Advisory Panel
The Setup
I’m a solo operator running multiple things — a personal brand, a bakery, teaching, a book, client work when it makes sense. Every decision has tradeoffs. Should I raise my session price? Is this new idea a distraction or an opportunity? Should I build this app or finish the book first?
I don’t have a board of directors. I don’t have a business partner. I have a coach (Gianna, she’s great) but she’s not available at 9pm when I’m spiraling about whether to launch a workshop or finish a chapter.
What I wanted: a way to get multiple expert perspectives on any business question, instantly, without scheduling calls or paying for five different consultants.
The Build
I built a Claude Cowork skill — a structured prompt architecture that simulates a 25-person advisory panel. Each “expert” has a defined role, a perspective, and a communication style. There’s a pricing strategist, a brand advisor, a content strategist, a financial planner, a community builder, and twenty more.
The skill loads my full business context — my dossier files, revenue model, current projects, decision filters, and what I’m focused on this quarter. When I ask a question, the panel debates it. They disagree with each other. They surface tradeoffs I didn’t see. They reference my actual numbers and constraints, not generic advice.
It’s not a chatbot pretending to be smart. It’s a structured decision-making framework that happens to run inside an AI tool.
The Mess
The first version was too agreeable. Every “expert” basically said the same thing with different words. That’s useless. A good advisory board has tension — the financial person pushes back on the creative person, the brand advisor disagrees with the growth hacker.

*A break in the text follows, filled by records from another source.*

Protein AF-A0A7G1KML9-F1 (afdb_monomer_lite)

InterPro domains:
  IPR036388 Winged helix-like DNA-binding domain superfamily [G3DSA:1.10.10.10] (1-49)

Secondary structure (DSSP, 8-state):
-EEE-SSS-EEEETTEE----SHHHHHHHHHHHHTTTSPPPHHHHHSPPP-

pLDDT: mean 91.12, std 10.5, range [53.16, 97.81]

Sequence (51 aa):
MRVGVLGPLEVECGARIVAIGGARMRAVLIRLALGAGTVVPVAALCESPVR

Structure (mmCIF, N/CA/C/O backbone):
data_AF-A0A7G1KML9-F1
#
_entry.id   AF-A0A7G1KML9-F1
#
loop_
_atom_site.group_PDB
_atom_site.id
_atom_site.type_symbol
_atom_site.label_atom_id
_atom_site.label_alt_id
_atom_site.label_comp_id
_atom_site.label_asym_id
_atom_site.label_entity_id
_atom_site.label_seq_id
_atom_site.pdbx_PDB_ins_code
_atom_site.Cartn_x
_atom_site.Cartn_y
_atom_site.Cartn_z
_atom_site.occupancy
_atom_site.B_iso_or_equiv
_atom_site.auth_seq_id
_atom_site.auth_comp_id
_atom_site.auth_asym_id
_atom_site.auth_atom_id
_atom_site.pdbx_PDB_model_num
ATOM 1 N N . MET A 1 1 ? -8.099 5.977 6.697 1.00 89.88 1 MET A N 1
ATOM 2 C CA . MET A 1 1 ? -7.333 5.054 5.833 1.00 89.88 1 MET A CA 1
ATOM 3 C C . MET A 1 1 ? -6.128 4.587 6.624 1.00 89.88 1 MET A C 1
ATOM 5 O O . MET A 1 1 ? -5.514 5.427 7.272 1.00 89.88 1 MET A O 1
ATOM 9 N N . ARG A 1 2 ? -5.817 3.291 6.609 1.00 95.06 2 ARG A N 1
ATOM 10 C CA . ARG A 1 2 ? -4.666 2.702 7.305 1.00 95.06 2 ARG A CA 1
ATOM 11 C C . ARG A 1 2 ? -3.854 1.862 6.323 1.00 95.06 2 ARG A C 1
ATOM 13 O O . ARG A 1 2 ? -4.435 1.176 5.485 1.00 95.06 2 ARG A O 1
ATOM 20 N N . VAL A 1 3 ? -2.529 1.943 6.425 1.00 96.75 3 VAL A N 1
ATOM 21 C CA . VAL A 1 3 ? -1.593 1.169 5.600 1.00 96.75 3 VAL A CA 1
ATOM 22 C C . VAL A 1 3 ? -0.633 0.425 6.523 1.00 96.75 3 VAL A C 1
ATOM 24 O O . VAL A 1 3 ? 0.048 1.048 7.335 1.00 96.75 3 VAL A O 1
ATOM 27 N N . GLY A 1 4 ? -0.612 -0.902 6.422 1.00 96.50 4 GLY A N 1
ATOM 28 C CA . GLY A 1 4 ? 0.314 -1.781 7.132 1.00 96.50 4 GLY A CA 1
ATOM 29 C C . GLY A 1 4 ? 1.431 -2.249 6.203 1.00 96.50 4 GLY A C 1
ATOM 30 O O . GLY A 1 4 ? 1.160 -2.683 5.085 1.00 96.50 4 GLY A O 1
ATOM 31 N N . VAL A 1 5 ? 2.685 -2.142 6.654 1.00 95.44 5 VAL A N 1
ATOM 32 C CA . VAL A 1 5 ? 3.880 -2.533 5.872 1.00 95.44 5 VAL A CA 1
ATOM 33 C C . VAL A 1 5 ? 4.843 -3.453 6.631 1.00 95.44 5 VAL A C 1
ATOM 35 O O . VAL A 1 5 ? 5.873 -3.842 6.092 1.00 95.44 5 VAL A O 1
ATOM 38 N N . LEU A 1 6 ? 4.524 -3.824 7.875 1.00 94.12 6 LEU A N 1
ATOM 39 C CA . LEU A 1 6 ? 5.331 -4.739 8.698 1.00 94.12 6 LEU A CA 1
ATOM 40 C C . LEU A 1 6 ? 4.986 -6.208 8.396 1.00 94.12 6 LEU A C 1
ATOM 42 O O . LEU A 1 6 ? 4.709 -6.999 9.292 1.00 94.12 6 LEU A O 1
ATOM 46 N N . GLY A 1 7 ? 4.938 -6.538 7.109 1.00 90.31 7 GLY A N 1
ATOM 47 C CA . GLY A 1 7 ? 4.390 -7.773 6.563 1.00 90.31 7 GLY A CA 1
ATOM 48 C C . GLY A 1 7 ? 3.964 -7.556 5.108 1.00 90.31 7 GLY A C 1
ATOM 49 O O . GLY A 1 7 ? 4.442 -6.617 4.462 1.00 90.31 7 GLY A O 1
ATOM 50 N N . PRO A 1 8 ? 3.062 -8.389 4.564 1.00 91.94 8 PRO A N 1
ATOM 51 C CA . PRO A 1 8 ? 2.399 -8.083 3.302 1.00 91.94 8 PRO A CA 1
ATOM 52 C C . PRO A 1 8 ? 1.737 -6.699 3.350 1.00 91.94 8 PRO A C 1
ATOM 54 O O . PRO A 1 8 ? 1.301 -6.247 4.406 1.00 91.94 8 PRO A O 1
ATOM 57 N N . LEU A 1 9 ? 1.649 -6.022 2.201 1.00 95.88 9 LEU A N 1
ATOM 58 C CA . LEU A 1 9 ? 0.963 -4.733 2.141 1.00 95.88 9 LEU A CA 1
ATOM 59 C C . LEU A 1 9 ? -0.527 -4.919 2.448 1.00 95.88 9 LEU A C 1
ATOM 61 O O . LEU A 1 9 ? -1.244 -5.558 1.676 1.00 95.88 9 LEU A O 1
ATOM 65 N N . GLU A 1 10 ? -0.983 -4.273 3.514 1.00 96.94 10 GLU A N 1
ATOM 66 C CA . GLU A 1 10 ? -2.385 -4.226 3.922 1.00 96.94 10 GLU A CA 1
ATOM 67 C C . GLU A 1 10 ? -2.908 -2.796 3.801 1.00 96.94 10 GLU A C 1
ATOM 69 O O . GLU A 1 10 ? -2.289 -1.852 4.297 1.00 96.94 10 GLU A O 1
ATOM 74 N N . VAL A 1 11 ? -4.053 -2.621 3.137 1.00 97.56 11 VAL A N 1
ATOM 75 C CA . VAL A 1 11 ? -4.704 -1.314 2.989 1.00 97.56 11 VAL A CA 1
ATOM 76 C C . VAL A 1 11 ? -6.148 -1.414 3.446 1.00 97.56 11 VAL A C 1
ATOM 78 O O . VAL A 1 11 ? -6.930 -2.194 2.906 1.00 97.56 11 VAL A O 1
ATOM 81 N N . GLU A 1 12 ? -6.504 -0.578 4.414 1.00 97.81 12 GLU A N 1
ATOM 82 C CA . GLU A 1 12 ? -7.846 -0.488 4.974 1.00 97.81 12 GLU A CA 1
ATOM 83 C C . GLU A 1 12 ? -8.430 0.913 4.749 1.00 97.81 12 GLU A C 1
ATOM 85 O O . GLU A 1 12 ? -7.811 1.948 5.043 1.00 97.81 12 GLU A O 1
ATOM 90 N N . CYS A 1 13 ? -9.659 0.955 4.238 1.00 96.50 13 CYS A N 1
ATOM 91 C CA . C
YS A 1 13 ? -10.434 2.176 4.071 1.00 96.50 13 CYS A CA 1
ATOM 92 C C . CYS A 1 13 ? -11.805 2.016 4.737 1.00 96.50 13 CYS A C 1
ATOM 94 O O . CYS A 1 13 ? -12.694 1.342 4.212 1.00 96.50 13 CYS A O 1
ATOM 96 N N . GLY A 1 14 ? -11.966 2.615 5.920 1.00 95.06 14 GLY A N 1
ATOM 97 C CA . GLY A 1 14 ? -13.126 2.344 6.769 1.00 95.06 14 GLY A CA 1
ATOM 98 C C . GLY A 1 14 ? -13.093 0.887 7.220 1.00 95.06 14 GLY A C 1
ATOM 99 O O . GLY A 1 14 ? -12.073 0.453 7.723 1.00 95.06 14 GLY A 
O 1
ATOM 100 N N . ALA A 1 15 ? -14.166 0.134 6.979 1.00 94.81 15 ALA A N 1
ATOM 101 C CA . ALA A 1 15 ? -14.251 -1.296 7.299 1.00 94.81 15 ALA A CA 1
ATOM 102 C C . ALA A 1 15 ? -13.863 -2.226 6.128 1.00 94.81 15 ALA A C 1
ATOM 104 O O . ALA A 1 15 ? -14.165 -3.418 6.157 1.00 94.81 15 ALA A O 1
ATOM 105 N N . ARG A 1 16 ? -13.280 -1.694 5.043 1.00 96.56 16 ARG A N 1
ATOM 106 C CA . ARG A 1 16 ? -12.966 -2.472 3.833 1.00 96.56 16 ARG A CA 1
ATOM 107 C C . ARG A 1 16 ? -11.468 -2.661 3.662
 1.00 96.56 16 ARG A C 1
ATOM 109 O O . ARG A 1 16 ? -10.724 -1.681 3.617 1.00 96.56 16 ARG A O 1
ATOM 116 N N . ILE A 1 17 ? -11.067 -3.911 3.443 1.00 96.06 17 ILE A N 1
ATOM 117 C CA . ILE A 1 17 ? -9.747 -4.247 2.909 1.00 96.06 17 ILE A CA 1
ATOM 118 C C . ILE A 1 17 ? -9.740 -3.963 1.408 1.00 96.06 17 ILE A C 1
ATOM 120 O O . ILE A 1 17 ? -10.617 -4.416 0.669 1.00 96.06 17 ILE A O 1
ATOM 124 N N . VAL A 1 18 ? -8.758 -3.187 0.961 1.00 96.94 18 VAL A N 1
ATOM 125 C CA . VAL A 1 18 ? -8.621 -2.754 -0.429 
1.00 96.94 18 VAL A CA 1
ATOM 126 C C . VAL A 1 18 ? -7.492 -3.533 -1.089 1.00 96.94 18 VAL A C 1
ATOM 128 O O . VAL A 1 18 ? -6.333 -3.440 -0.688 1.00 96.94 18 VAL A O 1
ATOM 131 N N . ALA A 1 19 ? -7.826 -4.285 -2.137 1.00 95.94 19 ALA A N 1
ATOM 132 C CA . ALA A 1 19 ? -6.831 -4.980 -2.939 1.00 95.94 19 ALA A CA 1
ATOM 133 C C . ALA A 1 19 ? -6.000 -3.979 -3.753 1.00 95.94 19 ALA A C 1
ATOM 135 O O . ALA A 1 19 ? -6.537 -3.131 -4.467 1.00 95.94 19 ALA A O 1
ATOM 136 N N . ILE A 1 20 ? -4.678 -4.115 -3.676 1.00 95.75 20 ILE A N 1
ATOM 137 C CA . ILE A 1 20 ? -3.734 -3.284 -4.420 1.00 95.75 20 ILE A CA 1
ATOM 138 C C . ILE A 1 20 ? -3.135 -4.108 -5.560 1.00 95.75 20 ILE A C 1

Getting the personas to genuinely conflict took work. I had to define not just their expertise but their biases, their blind spots, and what they’d fight about. The pricing strategist needs to care about margins more than the community builder cares about accessibility. The brand advisor needs to say “that’s off-brand” even when the growth person says “but it’ll convert.”
The other mess: context loading. An advisory panel that doesn’t know your business is just a fancy opinion generator. Getting the skill to reliably pull in the right dossier files, the right revenue numbers, the right current priorities — that took iteration. The panel needed to know that I’m parked on client work, focused on the book, and running a bakery simultaneously. Without that context, the advice was generic.
The Result
I use this weekly. Sometimes daily. I run decisions through it before I commit — new service pricing, whether to pursue a lead, how to structure a workshop, which project to prioritize next quarter.
The panel has caught me chasing shiny objects multiple times. It’s flagged pricing that’s too low. It’s talked me out of building apps when I should be finishing my book. It’s given me permission to say no to things that don’t serve my current goals.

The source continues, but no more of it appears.